G20 et économie réelle : les véritables enjeux

par Juan SOMAVIA*

À la veille du sommet des dirigeants du G20 à Toronto ce week-end, nous sommes de nouveau à la croisée des chemins.
Malgré une timide reprise économique, le chômage mondial a atteint son plus haut niveau, avec plus de 210 millions de sans-emploi - sachant qu'il faudra créer 470 millions d'emplois au cours des dix prochaines années pour absorber les nouveaux entrants sur le marché du travail. L'emploi des jeunes est tombé à un niveau inacceptable. Les progrès pour réduire le nombre de travailleurs pauvres, vivant avec moins de 1,25 dollar par personne et par jour, sont en recul. L'économie informelle et l'emploi vulnérable sont en augmentation.
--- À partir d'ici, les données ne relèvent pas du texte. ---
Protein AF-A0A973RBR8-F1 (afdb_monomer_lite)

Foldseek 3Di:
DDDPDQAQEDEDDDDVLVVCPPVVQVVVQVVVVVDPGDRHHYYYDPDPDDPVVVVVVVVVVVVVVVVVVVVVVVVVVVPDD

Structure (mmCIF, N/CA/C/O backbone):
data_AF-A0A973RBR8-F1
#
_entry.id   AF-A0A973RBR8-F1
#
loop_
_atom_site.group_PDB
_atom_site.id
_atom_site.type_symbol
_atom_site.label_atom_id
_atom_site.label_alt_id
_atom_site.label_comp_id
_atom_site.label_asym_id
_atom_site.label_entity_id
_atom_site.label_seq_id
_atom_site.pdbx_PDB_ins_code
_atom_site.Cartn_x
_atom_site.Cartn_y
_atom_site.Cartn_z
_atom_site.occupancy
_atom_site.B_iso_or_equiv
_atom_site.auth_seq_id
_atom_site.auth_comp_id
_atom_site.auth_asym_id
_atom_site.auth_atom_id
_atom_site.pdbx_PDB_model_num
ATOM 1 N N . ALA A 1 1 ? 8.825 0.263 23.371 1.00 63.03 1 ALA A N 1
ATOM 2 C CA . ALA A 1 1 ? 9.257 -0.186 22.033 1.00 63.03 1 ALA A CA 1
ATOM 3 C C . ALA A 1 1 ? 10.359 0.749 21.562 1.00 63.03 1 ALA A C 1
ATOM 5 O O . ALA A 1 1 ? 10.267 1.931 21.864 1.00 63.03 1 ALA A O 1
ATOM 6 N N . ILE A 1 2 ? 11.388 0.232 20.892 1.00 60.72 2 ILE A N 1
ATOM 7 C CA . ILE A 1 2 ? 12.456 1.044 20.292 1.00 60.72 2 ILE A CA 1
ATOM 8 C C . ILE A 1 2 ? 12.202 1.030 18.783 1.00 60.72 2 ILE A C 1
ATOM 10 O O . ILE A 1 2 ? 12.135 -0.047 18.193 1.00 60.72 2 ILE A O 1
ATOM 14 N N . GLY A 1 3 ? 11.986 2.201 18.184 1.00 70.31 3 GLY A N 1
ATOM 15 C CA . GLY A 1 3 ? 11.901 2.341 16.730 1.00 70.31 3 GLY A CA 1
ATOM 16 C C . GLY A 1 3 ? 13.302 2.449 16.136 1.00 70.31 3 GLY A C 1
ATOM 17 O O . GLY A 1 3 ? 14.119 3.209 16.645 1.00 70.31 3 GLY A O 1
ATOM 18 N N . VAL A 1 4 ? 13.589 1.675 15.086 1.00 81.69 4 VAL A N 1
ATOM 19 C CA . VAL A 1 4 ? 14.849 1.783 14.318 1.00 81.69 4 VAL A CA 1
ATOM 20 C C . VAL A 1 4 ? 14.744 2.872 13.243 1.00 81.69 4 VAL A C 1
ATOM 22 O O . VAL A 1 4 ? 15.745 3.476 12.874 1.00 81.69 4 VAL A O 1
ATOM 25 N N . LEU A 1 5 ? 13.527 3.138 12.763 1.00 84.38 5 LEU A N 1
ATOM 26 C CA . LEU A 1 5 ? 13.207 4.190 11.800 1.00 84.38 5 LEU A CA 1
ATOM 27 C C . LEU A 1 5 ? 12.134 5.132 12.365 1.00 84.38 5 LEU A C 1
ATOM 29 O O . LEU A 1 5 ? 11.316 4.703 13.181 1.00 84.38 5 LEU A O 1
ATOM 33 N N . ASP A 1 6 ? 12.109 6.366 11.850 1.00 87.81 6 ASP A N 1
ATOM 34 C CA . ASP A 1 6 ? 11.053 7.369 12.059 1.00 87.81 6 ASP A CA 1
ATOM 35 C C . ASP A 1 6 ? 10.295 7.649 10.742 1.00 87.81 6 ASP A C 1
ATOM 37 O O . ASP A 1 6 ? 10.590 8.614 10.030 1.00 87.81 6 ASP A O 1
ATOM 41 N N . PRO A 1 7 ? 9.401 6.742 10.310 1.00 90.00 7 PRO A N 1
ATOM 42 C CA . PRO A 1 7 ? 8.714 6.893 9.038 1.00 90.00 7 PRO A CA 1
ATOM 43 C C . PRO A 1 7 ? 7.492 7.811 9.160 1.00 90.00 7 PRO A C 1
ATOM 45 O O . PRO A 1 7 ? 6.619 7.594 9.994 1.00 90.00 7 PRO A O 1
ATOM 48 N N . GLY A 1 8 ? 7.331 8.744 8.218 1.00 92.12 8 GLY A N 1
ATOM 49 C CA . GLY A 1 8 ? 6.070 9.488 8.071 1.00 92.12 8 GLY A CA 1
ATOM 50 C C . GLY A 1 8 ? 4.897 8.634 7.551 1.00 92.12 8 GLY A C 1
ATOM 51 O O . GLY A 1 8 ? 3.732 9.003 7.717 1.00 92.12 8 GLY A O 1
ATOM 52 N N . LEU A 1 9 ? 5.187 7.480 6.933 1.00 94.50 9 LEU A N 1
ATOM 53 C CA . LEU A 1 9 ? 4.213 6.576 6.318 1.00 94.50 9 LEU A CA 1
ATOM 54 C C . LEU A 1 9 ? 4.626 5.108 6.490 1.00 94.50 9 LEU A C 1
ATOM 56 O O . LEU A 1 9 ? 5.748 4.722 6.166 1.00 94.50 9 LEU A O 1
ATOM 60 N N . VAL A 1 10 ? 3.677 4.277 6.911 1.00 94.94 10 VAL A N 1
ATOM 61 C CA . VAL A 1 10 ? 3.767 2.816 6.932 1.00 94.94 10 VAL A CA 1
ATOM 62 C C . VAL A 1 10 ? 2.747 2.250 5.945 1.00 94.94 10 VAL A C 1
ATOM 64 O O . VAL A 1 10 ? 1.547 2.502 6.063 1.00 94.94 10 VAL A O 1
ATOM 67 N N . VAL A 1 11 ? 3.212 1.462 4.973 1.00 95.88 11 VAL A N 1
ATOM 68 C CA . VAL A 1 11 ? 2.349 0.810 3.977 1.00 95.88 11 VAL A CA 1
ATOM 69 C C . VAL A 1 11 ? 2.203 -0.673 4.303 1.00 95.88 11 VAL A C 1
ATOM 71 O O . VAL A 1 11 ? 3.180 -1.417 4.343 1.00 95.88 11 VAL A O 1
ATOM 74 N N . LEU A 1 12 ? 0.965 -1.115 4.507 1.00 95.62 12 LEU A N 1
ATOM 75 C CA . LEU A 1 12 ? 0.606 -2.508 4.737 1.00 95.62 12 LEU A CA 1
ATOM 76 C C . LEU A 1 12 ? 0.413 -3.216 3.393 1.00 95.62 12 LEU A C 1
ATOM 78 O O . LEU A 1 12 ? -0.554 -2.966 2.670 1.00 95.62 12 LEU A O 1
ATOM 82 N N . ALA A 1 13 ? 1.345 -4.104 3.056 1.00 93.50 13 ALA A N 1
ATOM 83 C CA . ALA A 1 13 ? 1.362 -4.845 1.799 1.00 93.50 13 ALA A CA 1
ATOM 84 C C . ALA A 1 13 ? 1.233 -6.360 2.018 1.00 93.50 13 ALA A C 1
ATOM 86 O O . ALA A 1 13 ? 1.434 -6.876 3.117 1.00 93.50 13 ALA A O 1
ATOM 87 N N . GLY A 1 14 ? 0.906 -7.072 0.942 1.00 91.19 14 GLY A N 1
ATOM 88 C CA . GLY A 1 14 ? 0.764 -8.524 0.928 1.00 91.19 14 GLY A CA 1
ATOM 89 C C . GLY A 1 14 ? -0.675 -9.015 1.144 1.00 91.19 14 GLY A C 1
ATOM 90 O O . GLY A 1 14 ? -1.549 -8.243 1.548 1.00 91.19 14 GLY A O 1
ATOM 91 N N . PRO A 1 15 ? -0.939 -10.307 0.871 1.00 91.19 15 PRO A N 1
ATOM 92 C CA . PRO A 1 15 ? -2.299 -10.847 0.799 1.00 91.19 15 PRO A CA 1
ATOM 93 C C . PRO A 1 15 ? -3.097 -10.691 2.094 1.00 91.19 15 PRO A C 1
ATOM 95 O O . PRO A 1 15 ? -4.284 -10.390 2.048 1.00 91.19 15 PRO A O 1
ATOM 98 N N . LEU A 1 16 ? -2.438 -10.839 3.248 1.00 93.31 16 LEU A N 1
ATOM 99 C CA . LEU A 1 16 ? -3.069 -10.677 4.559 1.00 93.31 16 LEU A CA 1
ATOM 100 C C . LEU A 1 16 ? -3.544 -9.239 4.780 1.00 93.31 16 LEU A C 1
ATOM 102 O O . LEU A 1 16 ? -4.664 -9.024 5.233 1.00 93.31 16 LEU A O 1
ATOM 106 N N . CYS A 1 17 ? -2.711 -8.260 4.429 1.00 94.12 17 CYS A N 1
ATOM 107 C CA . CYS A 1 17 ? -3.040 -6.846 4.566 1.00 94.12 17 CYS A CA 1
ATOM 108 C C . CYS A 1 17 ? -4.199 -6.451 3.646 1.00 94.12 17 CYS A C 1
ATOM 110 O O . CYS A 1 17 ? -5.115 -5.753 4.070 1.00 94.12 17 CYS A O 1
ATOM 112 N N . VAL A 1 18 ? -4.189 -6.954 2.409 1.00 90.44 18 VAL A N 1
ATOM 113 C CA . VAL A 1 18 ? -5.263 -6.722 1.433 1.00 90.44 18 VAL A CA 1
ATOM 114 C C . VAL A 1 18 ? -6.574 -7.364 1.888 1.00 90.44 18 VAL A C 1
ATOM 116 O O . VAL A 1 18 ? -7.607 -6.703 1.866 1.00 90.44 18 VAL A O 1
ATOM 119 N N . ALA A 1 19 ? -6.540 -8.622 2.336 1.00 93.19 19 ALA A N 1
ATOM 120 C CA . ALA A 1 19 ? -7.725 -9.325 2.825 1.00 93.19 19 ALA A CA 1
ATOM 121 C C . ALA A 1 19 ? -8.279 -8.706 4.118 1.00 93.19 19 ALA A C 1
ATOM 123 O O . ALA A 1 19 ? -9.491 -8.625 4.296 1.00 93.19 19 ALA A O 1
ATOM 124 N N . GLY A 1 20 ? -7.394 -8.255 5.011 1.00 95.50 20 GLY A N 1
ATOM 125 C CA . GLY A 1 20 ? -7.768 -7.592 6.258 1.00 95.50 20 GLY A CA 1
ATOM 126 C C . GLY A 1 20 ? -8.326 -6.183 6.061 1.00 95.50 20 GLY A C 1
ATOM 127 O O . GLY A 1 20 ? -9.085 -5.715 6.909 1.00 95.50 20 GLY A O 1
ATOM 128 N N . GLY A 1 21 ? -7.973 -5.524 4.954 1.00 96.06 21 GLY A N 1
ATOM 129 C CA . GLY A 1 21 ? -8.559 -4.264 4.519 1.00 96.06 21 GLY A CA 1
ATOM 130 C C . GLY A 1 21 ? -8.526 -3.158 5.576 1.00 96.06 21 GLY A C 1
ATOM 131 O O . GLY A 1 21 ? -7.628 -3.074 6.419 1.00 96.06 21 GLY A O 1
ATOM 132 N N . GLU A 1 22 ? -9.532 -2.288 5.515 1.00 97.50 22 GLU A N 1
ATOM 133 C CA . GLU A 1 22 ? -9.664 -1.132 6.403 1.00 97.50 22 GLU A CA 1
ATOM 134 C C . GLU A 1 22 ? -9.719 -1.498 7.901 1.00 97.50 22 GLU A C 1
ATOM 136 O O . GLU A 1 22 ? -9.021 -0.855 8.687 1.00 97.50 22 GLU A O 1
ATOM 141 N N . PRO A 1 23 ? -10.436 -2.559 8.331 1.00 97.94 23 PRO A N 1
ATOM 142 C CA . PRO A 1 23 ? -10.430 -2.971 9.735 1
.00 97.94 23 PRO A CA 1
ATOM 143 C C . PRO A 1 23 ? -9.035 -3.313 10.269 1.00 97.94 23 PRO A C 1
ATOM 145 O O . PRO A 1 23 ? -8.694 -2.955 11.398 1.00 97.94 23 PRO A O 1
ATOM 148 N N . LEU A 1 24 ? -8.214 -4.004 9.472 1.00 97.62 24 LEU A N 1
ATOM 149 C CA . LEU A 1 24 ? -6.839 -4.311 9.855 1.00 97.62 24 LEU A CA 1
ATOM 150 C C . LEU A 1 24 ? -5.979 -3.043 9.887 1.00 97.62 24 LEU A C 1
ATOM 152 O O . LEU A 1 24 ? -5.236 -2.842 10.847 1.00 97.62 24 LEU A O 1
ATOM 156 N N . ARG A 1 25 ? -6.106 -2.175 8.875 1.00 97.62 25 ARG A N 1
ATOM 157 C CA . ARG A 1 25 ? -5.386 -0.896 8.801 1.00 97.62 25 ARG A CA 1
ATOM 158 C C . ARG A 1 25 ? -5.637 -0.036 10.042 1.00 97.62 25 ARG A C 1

Le sentiment d'injustice sociale - jusque-là considéré comme un problème principalement dans les pays en développement - se répand rapidement dans beaucoup de pays développés. Tensions et conflits sociaux se multiplient, sous forme de manifestations publiques en faveur de l'emploi ou pour protester contre les mesures de rigueur.
Il est encore temps de renverser la situation, mais nous devons faire les bons choix. Il y a deux mois encore, le « consensus de Pittsburgh » - en référence aux décisions prises dans cette ville par le sommet du G20 en septembre dernier - était considéré comme l'approche adéquate pour sortir de la crise :
mettre des emplois de qualité au cœur de la reprise en retirant graduellement les plans de relance jusqu'à ce que la reprise économique et de l'emploi soit bien enclenchée.
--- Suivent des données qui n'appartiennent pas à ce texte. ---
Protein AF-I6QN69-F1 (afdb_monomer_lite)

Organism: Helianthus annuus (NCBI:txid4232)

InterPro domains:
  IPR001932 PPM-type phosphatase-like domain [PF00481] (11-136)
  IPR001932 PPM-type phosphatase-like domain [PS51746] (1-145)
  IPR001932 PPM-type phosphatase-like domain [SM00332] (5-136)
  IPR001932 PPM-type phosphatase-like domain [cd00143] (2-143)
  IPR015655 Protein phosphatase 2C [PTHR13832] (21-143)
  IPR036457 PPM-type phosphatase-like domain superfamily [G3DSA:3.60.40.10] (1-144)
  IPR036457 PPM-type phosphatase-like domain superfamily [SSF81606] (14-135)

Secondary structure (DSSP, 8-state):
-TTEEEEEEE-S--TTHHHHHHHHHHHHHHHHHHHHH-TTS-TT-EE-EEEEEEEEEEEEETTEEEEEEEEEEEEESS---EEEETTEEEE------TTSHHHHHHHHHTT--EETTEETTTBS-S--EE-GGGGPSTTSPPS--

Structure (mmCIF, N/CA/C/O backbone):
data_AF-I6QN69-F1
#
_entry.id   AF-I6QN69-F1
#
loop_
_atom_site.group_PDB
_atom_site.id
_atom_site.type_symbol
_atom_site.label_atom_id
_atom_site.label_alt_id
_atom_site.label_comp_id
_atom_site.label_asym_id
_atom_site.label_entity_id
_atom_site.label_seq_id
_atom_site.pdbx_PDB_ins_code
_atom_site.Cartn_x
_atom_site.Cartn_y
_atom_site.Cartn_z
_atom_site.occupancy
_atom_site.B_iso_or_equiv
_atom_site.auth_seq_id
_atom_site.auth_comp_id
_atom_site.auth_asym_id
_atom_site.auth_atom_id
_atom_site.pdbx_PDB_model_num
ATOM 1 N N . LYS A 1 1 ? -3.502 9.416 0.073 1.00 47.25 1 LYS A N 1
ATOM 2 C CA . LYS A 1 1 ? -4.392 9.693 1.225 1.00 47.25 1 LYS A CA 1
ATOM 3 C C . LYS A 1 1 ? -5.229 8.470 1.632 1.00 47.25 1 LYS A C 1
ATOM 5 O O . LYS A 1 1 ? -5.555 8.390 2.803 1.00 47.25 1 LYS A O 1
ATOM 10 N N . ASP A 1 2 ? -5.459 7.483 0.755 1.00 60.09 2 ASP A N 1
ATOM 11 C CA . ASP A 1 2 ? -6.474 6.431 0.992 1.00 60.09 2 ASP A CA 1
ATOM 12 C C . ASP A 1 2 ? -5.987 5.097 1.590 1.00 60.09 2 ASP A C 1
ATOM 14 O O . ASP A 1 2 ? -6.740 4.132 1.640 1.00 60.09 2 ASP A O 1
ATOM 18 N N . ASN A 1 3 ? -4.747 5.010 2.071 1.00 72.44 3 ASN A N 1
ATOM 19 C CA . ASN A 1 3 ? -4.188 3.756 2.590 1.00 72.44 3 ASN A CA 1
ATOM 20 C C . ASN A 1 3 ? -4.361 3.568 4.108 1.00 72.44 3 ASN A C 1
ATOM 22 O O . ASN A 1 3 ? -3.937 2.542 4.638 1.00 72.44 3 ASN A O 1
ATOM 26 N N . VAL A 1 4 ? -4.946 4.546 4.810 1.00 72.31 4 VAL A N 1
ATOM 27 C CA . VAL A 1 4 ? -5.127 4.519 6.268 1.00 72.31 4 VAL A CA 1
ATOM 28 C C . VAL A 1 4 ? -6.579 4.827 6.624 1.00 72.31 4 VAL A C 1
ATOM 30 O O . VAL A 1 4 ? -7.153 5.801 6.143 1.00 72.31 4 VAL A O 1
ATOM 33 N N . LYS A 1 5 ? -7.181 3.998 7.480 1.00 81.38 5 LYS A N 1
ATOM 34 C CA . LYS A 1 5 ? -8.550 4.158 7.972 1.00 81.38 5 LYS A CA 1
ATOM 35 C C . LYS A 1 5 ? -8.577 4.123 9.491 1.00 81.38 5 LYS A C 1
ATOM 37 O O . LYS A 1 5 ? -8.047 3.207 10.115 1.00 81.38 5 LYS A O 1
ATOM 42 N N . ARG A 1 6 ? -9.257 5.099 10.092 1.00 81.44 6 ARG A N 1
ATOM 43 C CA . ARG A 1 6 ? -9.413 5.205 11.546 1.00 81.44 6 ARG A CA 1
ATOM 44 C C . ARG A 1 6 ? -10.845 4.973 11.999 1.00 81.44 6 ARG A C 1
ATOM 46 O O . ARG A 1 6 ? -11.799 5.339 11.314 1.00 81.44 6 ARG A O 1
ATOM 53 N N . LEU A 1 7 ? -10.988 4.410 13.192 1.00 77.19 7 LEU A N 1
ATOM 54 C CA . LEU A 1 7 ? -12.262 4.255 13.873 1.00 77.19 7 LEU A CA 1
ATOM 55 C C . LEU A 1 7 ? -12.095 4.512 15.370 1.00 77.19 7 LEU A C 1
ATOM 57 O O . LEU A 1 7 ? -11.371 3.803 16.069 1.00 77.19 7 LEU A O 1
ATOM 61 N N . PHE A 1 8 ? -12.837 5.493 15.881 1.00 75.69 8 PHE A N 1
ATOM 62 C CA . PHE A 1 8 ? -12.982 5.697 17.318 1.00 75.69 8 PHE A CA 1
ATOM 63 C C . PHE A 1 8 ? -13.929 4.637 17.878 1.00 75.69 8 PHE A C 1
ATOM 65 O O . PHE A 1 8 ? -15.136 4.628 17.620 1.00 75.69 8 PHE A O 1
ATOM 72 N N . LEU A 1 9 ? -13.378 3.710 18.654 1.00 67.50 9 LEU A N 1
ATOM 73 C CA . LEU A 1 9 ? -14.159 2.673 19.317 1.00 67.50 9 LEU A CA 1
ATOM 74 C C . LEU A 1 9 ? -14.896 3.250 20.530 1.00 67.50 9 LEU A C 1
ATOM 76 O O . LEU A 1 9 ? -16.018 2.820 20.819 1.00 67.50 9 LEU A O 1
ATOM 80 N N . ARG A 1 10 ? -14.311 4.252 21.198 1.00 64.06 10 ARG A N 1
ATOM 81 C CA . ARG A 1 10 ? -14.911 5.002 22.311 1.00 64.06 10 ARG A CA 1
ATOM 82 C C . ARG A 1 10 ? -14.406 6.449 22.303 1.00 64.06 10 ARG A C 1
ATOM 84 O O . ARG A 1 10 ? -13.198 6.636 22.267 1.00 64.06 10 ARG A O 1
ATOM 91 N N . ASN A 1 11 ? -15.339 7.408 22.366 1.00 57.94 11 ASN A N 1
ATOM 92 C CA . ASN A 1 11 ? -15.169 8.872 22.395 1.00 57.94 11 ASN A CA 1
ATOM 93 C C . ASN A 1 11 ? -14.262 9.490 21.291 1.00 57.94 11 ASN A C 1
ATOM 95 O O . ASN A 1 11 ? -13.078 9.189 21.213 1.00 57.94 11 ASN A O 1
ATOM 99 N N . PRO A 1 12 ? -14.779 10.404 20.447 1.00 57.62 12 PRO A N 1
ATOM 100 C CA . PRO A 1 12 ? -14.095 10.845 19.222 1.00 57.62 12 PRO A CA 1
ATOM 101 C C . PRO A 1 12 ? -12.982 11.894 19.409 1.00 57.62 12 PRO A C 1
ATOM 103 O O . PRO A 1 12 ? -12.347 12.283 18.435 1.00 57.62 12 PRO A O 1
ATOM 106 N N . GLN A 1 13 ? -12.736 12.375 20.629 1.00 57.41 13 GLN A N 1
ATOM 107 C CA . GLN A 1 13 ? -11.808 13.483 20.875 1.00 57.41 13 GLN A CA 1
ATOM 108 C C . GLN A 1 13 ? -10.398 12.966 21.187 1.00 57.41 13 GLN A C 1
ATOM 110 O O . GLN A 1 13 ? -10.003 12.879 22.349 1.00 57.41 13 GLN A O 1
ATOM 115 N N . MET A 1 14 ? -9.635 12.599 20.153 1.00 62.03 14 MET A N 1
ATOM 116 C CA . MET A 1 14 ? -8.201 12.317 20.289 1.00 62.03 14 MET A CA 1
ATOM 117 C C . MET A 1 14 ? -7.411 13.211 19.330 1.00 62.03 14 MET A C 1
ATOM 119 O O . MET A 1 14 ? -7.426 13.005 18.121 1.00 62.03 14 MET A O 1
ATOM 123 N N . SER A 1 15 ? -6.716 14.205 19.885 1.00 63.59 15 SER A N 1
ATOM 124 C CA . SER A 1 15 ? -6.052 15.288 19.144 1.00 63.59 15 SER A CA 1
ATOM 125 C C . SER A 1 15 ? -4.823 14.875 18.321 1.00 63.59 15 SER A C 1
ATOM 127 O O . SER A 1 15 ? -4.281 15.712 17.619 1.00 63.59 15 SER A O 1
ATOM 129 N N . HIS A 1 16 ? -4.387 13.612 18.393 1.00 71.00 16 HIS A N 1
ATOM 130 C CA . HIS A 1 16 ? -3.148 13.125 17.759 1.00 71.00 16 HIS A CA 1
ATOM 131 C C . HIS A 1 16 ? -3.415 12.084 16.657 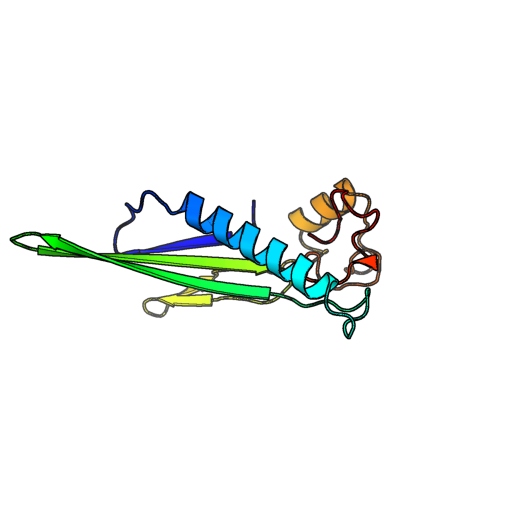1.00 71.00 16 HIS A C 1
ATOM 133 O O . HIS A 1 16 ? -2.514 11.361 16.248 1.00 71.00 16 HIS A O 1
ATOM 139 N N . ALA A 1 17 ? -4.665 11.933 16.203 1.00 73.12 17 ALA A N 1
ATOM 140 C CA . ALA A 1 17 ? -5.004 10.910 15.213 1.00 73.12 17 ALA A CA 1
ATOM 141 C C . ALA A 1 17 ? -4.267 11.118 13.877 1.00 73.12 17 ALA A C 1
ATOM 143 O O . ALA A 1 17 ? -3.819 10.141 13.289 1.00 73.12 17 ALA A O 1
ATOM 144 N N . ASP A 1 18 ? -4.099 12.368 13.438 1.00 78.81 18 ASP A N 1
ATOM 145 C CA . ASP A 1 18 ? -3.398 12.688 12.189 1.00 78.81 18 ASP A CA 1
ATOM 146 C C . ASP A 1 18 ? -1.891 12.384 12.295 1.00 78.81 18 ASP A C 1
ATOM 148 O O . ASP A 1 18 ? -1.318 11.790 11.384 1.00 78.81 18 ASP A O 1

Subitement cependant, l'accord autour de cette approche économique et sociale est sur la sellette. Les inquiétudes liées à la crise de la dette publique et au creusement des déficits en Europe ont amené à décider de réduire les dépenses sociales, à augmenter les impôts et à étendre les mesures d'austérité. Or l'histoire nous a montré que cela peut compromettre la reprise à laquelle nous aspirons. Et nous savons également que de telles politiques ralentiront certainement la reprise de l'emploi à court terme.
Ces préoccupations ont pesé sur les débats de la Conférence internationale du travail, la réunion annuelle de l'OIT, qui vient tout juste de s'achever. La conférence constitue un rassemblement unique de plus de 4 000 délégués de gouvernements, employeurs et travailleurs, représentant « l'économie réelle ». Ils ont exprimé l'inquiétude, la crainte et la frustration devant l'évolution de la réponse à la crise et la possibilité que la reprise économique, si faible et fragile soit-elle, ne se traduise ni en création d'emplois, ni en soutien aux entreprises, ni en aide aux chômeurs.
Leurs aspirations peuvent se résumer ainsi :
Premièrement, nous avons besoin d'une stratégie de convergence bien équilibrée qui protège et favorise les investissements productifs et une croissance riche en emplois, tout en étant responsable sur le plan budgétaire.
Deuxièmement, nous avons besoin d'une croissance qui crée des emplois décents. Cela veut dire prolonger l'engagement de Pittsburgh de « mettre des emplois de qualité au cœur de la reprise ».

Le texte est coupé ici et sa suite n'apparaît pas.